Python Advanced - Web Scraping with Scrapy
Scraping websites using the Scrapy framework in Python
Scrapy is a powerful and versatile web scraping framework for Python. It provides all the tools you need to extract data from websites, process the data, and store it in your preferred format. This tutorial explores how to use Scrapy to scrape websites efficiently.
Key Points:
- Scrapy is a powerful web scraping framework for Python.
- It provides tools for extracting, processing, and storing data from websites.
- Scrapy is designed to be fast, simple, and extensible.
Installing Scrapy
To use Scrapy, you need to install it using pip:
pip install scrapy
Creating a Scrapy Project
You can create a new Scrapy project using the startproject
command. Here is an example:
scrapy startproject myproject
This command creates a new directory called myproject
with the basic structure of a Scrapy project.
Creating a Spider
A spider is a class that defines how Scrapy should crawl a website and extract data. Here is an example of a simple spider:
# myproject/spiders/example_spider.py
import scrapy
class ExampleSpider(scrapy.Spider):
name = 'example'
start_urls = ['http://quotes.toscrape.com']
def parse(self, response):
for quote in response.css('div.quote'):
yield {
'text': quote.css('span.text::text').get(),
'author': quote.css('small.author::text').get(),
'tags': quote.css('div.tags a.tag::text').getall(),
}
next_page = response.css('li.next a::attr(href)').get()
if next_page is not None:
yield response.follow(next_page, self.parse)
In this example, the spider starts at the quotes website and extracts the text, author, and tags of each quote. It also follows the next page link to continue scraping.
Running the Spider
You can run the spider using the scrapy crawl
command. Here is an example:
scrapy crawl example
This command runs the example
spider defined in the previous section.
Storing the Scraped Data
Scrapy allows you to store the scraped data in various formats, including JSON, CSV, and XML. Here is an example of storing the data in a JSON file:
scrapy crawl example -o quotes.json
This command runs the example
spider and stores the scraped data in a file called quotes.json
.
Using Scrapy Shell
Scrapy Shell is an interactive shell for trying out XPath and CSS expressions to extract data from web pages. Here is an example of using Scrapy Shell:
scrapy shell 'http://quotes.toscrape.com'
This command opens Scrapy Shell with the specified URL loaded. You can then use it to experiment with different extraction techniques.
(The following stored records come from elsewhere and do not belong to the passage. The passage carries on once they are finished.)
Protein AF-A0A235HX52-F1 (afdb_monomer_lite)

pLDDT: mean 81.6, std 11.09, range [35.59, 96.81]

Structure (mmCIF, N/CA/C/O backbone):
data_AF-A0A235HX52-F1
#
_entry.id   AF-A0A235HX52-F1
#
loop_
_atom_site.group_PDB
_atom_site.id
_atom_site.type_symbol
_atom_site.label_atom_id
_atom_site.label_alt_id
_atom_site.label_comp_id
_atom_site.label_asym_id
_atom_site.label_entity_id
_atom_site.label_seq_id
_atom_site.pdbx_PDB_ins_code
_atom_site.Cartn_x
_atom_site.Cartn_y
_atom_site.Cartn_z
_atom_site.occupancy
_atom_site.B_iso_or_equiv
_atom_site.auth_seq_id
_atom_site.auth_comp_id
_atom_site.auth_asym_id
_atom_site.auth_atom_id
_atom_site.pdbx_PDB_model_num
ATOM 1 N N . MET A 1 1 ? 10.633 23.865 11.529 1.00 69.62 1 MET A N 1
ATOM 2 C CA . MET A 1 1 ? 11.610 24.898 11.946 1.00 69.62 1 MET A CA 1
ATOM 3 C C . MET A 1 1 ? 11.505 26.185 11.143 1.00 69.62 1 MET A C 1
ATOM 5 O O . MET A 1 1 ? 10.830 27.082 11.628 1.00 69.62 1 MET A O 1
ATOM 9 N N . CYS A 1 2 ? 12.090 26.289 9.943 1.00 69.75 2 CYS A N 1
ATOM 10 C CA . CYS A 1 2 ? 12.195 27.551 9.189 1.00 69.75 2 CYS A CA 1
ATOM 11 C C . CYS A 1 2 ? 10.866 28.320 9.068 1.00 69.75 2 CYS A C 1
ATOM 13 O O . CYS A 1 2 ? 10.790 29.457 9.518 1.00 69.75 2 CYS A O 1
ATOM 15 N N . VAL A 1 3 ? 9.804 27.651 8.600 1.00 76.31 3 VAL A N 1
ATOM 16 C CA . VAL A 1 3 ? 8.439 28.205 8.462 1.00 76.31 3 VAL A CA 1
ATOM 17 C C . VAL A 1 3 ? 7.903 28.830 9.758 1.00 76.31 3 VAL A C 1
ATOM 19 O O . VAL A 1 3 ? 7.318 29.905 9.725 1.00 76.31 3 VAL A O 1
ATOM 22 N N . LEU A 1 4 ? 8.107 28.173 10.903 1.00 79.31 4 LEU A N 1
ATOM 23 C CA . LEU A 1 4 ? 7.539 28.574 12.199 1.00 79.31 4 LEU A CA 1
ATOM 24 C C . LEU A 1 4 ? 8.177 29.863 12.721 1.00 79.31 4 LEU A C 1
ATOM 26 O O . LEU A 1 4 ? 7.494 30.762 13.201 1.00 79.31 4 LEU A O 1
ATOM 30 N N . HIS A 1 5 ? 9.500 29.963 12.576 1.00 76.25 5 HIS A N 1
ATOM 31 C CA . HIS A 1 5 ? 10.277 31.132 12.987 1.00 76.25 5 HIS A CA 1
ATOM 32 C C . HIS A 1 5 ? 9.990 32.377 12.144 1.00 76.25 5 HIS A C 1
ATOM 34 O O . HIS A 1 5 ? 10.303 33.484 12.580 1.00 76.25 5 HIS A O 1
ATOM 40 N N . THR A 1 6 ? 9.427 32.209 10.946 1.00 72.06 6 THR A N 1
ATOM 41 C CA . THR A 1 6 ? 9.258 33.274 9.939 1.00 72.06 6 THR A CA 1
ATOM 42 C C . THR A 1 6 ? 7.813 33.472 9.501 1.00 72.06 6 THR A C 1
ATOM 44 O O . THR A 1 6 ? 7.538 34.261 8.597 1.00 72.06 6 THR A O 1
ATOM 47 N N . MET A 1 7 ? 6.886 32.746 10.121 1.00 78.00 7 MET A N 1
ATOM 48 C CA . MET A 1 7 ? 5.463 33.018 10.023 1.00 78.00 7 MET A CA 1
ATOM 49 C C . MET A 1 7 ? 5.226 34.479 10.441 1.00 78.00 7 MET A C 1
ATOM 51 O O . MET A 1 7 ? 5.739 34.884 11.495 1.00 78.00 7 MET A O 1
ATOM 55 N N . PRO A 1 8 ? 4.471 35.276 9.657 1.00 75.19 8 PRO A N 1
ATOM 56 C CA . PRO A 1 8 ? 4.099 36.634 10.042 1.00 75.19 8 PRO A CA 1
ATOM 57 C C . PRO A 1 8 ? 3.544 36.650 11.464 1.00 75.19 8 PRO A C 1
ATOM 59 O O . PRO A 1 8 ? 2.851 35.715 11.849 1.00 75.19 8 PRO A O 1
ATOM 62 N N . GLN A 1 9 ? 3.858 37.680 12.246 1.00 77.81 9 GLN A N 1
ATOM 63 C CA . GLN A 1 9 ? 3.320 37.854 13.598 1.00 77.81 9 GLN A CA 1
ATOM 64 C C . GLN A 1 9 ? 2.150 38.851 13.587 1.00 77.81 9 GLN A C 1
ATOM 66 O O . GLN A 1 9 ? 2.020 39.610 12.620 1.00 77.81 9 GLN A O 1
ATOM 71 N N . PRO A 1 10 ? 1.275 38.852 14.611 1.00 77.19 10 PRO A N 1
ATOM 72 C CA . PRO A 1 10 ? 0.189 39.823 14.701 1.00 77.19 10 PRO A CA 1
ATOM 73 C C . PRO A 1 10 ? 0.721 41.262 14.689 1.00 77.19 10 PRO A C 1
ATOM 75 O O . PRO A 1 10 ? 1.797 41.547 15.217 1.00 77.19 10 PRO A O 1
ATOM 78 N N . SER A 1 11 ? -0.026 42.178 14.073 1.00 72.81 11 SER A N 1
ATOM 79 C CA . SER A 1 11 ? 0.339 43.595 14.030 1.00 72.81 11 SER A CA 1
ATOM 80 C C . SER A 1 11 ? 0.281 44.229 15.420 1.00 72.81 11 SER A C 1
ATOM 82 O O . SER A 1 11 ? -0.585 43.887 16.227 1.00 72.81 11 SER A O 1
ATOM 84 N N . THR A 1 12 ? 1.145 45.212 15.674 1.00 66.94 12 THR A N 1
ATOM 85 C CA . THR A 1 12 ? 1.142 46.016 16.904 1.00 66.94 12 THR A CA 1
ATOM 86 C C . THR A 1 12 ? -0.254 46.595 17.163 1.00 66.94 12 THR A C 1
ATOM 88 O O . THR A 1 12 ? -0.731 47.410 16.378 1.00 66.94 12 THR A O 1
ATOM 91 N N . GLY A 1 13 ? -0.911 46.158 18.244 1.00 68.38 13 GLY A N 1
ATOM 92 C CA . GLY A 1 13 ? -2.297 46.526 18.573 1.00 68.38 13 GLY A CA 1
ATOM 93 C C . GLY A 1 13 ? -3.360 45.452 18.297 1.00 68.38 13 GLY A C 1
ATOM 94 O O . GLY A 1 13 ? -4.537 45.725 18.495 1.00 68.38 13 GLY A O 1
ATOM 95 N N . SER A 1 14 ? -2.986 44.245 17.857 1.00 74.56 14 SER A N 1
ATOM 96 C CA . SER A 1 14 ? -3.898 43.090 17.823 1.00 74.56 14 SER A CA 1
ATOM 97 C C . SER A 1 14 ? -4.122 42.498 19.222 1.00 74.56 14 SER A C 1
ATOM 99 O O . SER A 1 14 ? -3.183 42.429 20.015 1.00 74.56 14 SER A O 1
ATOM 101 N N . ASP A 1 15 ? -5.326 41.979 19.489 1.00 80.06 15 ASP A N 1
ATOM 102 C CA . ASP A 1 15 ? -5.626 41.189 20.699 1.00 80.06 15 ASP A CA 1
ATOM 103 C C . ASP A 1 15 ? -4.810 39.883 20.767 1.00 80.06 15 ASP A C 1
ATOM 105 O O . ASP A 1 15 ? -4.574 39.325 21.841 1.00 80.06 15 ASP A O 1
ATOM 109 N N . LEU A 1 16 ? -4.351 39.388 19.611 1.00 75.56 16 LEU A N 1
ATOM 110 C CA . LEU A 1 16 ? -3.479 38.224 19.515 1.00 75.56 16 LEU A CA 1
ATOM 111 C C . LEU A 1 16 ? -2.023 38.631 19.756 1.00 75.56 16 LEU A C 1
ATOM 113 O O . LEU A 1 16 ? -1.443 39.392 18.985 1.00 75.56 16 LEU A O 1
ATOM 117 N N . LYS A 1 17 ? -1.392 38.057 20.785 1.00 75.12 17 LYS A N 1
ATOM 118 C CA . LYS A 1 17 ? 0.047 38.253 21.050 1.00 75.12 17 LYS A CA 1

Handling Requests and Responses
Scrapy allows you to handle requests and responses easily. Here is an example of sending a POST request and handling the response:
import scrapy
class ExampleSpider(scrapy.Spider):
name = 'example'
start_urls = ['http://httpbin.org/post']
def start_requests(self):
for url in self.start_urls:
yield scrapy.FormRequest(url, formdata={'key': 'value'}, callback=self.parse)
def parse(self, response):
self.log(response.text)
In this example, the spider sends a POST request to httpbin.org and logs the response text.
Handling Errors and Retries
Scrapy provides built-in support for handling errors and retries. Here is an example of handling errors and setting retries:
import scrapy
from scrapy.spidermiddlewares.httperror import HttpError
from twisted.internet.error import DNSLookupError, TimeoutError
class ExampleSpider(scrapy.Spider):
name = 'example'
start_urls = ['http://httpbin.org/status/404']
def start_requests(self):
for url in self.start_urls:
yield scrapy.Request(url, callback=self.parse, errback=self.errback)
def parse(self, response):
self.log('Response received.')
def errback(self, failure):
if failure.check(HttpError):
response = failure.value.response
self.log(f'HTTP error occurred: {response}')
elif failure.check(DNSLookupError):
request = failure.request
self.log(f'DNS lookup error occurred: {request}')
elif failure.check(TimeoutError):
request = failure.request
self.log(f'Timeout error occurred: {request}')
In this example, the spider handles HTTP errors, DNS lookup errors, and timeout errors using the errback method.
Using Scrapy Pipelines
Scrapy Pipelines allow you to process the scraped data before storing it. Here is an example of a simple pipeline that converts the text of quotes to uppercase:
# myproject/pipelines.py
class UppercasePipeline:
def process_item(self, item, spider):
item['text'] = item['text'].upper()
return item
# Enable the pipeline in settings.py
# myproject/settings.py
ITEM_PIPELINES = {
'myproject.pipelines.UppercasePipeline': 300,
}
In this example, the pipeline processes each item to convert the text to uppercase before storing it.
Summary
In this tutorial, you learned about scraping websites using the Scrapy framework in Python. Scrapy provides powerful tools for extracting, processing, and storing data from websites. Understanding how to create and run spiders, handle requests and responses, manage errors, and use pipelines is essential for efficient web scraping with Scrapy.